Menteri Yasonna Laoly Diminta Mundur

POJOKSATU.id, JAKARTA – Menteri Hukum dan Hak Asasi Manusia (Menkumham) Yasonna Laoly dinilai tidak mampu membersihkan lembaga pemasyarakatan dari berbagai praktik kotor. Salah satunya adalah praktik dagang sel mewah.

Karena itu, PKS melalui Ketua Departemen Politik DPP PKS Pipin Sopian menegaskan, Yasonna lebih baik mundur.

Hal itu dia ungkapkannya menanggapi inspeksi mendadak Ombudsman RI yang baru-baru ini menemukan kamar mantan Ketua DPR RI yang juga terpidana kasus korupsi KTP elektronik, Setya Novanto yang berukuran lebih besar dan mewah ketimbang sel tahanan lain di Lapas Sukamiskin, Bandung, Jawa Barat.

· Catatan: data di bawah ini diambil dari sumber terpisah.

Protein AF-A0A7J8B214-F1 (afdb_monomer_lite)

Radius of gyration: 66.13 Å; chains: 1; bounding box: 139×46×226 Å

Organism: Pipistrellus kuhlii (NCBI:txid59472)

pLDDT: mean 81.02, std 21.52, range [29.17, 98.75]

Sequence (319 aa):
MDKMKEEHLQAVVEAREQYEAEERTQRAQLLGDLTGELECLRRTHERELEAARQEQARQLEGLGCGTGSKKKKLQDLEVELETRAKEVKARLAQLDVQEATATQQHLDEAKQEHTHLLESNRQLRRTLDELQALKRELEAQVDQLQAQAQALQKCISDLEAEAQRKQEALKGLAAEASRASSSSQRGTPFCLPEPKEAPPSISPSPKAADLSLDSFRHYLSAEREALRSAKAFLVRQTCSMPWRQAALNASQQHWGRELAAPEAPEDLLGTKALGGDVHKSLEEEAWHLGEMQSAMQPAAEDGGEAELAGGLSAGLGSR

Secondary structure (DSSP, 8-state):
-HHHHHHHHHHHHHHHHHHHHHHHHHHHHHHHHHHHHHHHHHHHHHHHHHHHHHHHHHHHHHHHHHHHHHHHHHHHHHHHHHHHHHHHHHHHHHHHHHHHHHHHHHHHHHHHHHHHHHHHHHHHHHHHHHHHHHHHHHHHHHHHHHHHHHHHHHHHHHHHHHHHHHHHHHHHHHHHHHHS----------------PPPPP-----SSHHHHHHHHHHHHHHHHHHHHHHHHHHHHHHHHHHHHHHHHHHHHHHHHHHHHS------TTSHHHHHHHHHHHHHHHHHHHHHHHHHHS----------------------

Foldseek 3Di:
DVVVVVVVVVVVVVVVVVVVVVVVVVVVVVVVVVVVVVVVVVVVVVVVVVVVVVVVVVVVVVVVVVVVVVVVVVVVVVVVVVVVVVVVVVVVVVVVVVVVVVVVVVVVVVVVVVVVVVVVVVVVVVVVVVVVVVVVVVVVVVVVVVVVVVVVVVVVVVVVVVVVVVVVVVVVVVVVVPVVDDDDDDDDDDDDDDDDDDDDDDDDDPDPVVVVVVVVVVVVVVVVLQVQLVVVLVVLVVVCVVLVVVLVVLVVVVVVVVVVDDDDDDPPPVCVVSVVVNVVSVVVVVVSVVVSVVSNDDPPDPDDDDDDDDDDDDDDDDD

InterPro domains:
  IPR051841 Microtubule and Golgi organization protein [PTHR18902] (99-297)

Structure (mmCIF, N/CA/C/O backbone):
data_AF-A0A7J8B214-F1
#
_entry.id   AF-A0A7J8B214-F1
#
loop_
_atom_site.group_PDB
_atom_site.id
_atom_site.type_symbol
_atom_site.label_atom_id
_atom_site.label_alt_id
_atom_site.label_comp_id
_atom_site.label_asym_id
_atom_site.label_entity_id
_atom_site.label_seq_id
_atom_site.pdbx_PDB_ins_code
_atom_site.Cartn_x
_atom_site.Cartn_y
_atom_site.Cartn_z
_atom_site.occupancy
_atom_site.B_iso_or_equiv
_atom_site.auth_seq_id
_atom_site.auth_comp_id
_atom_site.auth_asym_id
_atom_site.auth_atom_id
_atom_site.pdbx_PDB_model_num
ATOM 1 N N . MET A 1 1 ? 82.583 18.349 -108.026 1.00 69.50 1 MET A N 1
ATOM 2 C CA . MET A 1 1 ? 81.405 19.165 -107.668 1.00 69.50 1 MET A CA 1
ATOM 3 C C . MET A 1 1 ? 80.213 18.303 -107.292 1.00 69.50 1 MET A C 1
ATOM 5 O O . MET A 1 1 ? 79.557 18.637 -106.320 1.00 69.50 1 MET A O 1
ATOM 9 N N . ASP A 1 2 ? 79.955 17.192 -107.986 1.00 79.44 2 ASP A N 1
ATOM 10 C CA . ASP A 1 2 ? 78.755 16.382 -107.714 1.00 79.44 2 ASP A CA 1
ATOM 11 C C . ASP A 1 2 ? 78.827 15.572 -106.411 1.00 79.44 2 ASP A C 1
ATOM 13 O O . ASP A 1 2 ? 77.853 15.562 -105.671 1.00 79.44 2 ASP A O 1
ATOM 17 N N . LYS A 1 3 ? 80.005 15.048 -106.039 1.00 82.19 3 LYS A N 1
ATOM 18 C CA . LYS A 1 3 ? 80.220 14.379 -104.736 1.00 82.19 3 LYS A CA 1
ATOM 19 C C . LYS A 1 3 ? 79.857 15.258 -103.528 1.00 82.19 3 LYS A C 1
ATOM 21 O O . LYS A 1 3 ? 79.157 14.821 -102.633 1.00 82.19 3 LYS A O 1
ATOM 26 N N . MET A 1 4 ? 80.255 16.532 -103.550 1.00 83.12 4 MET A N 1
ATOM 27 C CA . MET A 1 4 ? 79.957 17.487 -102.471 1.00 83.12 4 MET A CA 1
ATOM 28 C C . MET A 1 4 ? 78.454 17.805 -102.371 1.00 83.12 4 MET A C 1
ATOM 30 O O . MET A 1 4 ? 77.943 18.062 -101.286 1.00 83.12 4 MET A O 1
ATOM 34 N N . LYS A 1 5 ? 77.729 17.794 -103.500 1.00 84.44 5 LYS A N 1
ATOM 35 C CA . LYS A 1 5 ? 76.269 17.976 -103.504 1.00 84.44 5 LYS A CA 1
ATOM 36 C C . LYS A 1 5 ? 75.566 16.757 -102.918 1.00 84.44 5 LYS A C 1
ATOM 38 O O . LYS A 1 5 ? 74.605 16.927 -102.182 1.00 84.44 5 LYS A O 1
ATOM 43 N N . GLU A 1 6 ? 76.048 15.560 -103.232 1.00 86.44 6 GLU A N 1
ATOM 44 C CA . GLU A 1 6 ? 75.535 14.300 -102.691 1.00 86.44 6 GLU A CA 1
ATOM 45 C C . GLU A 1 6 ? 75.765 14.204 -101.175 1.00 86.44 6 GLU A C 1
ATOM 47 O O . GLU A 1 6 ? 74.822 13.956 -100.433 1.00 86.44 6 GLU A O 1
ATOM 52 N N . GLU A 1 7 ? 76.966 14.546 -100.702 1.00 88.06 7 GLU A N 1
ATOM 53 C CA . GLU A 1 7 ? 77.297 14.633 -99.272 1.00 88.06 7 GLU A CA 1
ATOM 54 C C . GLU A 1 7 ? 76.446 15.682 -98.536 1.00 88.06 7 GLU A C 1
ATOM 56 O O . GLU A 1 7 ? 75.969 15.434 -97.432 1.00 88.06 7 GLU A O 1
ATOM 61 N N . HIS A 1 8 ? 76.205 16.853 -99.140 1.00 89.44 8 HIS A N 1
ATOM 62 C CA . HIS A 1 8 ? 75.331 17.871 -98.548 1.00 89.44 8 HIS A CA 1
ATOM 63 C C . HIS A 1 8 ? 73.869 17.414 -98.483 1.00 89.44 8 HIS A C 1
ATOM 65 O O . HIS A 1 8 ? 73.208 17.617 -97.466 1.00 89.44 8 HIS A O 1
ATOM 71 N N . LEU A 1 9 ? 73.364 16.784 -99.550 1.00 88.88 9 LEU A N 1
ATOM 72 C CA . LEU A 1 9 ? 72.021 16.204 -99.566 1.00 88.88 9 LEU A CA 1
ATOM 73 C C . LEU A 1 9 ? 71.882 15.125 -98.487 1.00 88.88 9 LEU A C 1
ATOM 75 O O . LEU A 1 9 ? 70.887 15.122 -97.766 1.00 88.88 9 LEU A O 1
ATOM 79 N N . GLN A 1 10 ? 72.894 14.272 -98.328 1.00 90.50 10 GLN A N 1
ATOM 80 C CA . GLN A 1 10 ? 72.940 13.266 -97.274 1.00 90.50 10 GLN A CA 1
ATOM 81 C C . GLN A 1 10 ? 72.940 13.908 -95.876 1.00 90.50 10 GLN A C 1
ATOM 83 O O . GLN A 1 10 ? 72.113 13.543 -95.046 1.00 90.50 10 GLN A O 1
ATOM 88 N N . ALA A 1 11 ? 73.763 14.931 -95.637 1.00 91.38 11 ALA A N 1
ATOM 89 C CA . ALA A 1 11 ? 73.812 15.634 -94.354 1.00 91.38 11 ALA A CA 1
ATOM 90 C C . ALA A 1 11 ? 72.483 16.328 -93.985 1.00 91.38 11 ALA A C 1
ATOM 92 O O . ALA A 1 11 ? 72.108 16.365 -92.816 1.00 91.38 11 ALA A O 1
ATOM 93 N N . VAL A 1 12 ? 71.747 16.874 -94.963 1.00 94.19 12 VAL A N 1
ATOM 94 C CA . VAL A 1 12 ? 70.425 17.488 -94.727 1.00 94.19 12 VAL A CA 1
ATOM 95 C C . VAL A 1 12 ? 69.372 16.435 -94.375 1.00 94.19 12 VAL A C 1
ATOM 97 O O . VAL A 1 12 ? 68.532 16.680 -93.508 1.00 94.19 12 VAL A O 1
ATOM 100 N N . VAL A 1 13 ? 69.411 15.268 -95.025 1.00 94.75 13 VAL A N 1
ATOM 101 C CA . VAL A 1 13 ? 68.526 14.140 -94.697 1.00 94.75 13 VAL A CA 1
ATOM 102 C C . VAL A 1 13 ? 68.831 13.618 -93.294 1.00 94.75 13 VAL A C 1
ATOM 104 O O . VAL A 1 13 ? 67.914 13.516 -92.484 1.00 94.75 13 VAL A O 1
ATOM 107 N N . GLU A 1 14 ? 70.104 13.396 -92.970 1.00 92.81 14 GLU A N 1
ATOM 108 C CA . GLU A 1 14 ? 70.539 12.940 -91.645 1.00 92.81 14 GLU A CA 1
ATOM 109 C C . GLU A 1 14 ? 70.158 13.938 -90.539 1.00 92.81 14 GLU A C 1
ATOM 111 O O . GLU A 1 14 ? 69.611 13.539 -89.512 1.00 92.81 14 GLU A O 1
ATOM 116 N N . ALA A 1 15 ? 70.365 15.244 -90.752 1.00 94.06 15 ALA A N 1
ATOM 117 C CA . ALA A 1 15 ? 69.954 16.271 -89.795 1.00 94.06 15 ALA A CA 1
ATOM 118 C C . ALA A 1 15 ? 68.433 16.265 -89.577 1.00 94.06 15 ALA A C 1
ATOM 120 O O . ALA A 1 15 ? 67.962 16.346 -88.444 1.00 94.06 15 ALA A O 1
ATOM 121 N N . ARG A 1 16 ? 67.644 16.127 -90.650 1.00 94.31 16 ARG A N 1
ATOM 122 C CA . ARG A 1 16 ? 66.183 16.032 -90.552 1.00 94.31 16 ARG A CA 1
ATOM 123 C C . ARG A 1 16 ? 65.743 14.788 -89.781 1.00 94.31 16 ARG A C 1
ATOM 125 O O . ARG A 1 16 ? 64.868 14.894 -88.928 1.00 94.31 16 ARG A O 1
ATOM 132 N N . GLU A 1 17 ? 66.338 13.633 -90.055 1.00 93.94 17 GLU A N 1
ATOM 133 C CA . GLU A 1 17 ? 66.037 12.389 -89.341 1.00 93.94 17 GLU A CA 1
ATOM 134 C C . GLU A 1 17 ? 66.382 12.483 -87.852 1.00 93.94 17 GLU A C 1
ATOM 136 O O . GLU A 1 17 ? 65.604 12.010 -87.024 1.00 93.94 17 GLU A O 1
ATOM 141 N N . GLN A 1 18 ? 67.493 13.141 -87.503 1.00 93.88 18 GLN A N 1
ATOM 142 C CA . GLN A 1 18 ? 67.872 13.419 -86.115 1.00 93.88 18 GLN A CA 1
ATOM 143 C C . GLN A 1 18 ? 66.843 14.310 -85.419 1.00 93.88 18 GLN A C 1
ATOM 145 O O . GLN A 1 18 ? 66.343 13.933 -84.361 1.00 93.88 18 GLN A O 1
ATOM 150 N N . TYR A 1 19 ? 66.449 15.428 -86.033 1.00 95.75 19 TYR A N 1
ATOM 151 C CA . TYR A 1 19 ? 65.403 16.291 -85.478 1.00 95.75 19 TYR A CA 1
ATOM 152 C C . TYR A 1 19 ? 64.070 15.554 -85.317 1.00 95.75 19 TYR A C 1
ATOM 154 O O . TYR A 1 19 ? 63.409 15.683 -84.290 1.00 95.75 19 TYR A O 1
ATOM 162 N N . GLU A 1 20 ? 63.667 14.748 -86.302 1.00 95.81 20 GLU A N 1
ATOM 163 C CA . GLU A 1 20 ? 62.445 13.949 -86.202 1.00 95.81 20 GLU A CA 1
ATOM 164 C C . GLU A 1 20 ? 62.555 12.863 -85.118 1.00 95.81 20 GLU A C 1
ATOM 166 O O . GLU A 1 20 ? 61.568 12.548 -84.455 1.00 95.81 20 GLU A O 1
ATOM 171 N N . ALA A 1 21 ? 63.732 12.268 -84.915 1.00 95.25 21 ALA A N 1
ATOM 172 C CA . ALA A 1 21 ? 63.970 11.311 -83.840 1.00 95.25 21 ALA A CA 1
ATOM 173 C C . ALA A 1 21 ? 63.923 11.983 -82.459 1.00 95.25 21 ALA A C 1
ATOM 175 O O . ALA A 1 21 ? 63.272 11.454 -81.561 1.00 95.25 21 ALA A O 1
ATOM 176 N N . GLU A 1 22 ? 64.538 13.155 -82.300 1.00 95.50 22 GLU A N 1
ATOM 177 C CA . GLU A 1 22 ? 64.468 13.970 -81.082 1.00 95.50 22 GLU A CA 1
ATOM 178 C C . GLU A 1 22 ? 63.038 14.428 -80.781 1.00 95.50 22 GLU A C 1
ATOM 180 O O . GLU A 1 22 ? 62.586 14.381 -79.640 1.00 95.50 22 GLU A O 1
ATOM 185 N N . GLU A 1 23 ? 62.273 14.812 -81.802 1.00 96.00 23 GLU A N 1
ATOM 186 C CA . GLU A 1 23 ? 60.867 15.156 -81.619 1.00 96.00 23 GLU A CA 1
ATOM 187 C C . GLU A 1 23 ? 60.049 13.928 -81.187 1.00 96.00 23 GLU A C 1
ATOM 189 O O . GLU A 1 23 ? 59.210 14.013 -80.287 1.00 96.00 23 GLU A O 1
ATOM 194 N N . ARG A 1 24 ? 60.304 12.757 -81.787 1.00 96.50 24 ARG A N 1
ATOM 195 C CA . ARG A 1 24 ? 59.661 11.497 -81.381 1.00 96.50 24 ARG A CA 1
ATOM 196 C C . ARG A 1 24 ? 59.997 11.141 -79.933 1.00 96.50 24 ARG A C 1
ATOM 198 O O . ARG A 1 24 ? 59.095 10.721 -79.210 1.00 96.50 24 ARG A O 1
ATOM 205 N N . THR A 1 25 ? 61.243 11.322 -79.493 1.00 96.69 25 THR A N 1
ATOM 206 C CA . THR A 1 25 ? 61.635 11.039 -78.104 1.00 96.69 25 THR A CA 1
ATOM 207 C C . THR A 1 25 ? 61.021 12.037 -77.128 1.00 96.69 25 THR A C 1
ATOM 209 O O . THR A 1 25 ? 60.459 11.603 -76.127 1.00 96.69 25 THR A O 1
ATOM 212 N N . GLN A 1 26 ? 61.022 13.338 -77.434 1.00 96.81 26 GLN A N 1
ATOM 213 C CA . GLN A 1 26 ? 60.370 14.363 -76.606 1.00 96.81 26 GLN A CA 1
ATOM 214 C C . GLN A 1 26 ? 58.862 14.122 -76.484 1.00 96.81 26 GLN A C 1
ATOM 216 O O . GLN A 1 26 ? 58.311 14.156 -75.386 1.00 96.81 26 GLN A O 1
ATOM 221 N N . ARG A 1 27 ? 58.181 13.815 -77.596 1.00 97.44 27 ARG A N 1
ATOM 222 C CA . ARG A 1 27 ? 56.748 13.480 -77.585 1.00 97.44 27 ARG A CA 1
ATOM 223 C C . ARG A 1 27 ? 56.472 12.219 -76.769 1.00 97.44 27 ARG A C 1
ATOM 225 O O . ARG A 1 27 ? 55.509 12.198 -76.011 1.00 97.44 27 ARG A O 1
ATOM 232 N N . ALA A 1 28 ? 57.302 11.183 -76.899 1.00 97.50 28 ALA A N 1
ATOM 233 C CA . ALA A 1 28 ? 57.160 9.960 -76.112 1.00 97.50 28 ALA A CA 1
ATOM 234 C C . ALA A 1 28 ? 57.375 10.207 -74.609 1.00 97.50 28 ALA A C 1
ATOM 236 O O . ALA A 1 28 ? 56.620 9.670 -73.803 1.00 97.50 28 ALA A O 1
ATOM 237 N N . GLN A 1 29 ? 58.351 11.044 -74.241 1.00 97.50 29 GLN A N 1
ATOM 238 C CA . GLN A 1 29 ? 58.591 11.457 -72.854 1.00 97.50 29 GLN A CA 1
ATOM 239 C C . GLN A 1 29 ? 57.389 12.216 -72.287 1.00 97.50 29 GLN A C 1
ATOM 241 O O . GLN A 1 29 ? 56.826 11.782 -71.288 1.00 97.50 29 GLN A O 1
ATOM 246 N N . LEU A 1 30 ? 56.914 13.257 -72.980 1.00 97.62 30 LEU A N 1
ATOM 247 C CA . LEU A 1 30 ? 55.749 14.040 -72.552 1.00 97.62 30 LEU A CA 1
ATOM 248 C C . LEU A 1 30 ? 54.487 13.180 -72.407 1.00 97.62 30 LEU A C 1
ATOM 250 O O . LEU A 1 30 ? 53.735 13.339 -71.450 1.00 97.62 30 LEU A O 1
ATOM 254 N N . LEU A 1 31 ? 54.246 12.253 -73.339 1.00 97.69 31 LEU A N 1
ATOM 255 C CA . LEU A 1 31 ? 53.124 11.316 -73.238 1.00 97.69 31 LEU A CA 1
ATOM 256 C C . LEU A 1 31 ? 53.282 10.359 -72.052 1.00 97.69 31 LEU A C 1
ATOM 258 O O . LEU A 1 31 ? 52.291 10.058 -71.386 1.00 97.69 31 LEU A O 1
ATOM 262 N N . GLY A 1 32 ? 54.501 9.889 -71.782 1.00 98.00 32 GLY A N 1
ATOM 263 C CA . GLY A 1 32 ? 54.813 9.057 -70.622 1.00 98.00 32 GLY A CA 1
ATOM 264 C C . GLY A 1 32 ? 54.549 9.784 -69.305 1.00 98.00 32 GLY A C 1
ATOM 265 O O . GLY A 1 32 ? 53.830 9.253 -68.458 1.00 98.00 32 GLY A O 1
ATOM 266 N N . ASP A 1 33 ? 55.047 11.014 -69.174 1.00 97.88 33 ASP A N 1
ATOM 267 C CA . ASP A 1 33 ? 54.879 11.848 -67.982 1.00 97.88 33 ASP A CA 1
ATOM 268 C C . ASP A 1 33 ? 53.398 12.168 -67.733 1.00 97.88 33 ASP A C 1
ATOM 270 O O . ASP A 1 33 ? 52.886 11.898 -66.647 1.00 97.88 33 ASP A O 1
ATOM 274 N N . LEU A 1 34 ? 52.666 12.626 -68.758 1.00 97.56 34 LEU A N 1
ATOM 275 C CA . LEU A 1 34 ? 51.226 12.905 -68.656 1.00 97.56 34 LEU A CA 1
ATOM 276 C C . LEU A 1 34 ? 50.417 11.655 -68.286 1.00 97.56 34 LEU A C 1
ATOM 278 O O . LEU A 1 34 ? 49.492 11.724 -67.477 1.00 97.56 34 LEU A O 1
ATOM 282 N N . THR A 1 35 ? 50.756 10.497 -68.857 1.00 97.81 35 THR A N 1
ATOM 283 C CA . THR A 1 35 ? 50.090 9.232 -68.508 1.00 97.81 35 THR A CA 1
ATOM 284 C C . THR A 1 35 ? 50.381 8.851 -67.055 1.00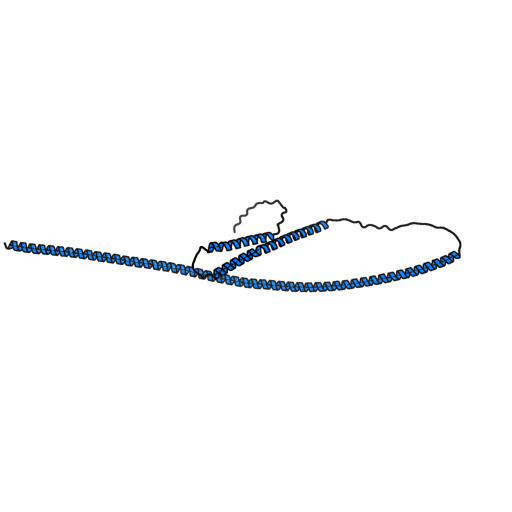 97.81 35 THR A C 1
ATOM 286 O O . THR A 1 35 ? 49.467 8.464 -66.326 1.00 97.81 35 THR A O 1
ATOM 289 N N . GLY A 1 36 ? 51.626 9.026 -66.603 1.00 98.00 36 GLY A N 1
ATOM 290 C CA . GLY A 1 36 ? 52.028 8.800 -65.216 1.00 98.00 36 GLY A CA 1
ATOM 291 C C . GLY A 1 36 ? 51.321 9.729 -64.226 1.00 98.00 36 GLY A C 1
ATOM 292 O O . GLY A 1 36 ? 50.869 9.272 -63.173 1.00 98.00 36 GLY A O 1
ATOM 293 N N . GLU A 1 37 ? 51.158 11.008 -64.566 1.00 97.94 37 GLU A N 1
ATOM 294 C CA . GLU A 1 37 ? 50.411 11.981 -63.760 1.00 97.94 37 GLU A CA 1
ATOM 295 C C . GLU A 1 37 ? 48.927 11.614 -63.659 1.00 97.94 37 GLU A C 1
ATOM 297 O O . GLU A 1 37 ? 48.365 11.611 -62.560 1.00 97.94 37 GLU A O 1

“Saya kira hukum itu harus ditegakkan ke semua pihak termasuk di sel. Apa sih inti sebetulnya dari LP itu. Intinya adalah setiap terpidana harus dapatkan hukuman setimpal dan kalau tidak ada keadilan yang akan terjadi adalah chaos,” ujar Pipin Sopian.

Yasonna dinilai lebih baik mundur sebagai bentuk pertanggungjawaban atas kegagalannya itu.

Pasalnya, kasus di lapas sudah berulang-ulang dan masih terus terjadi.

“Saya kira baiknya Pak Yasonna mundur kalau tak bisa perbaiki LP. Atau nanti nunggu Pilpres tahun 2019 saja,” tegasnya usai diskusi bertajuk “Berebut Suara Milenial” di kawasan Cikini, Jakarta Pusat, Sabtu (15/9/2018), dilansir JPNN.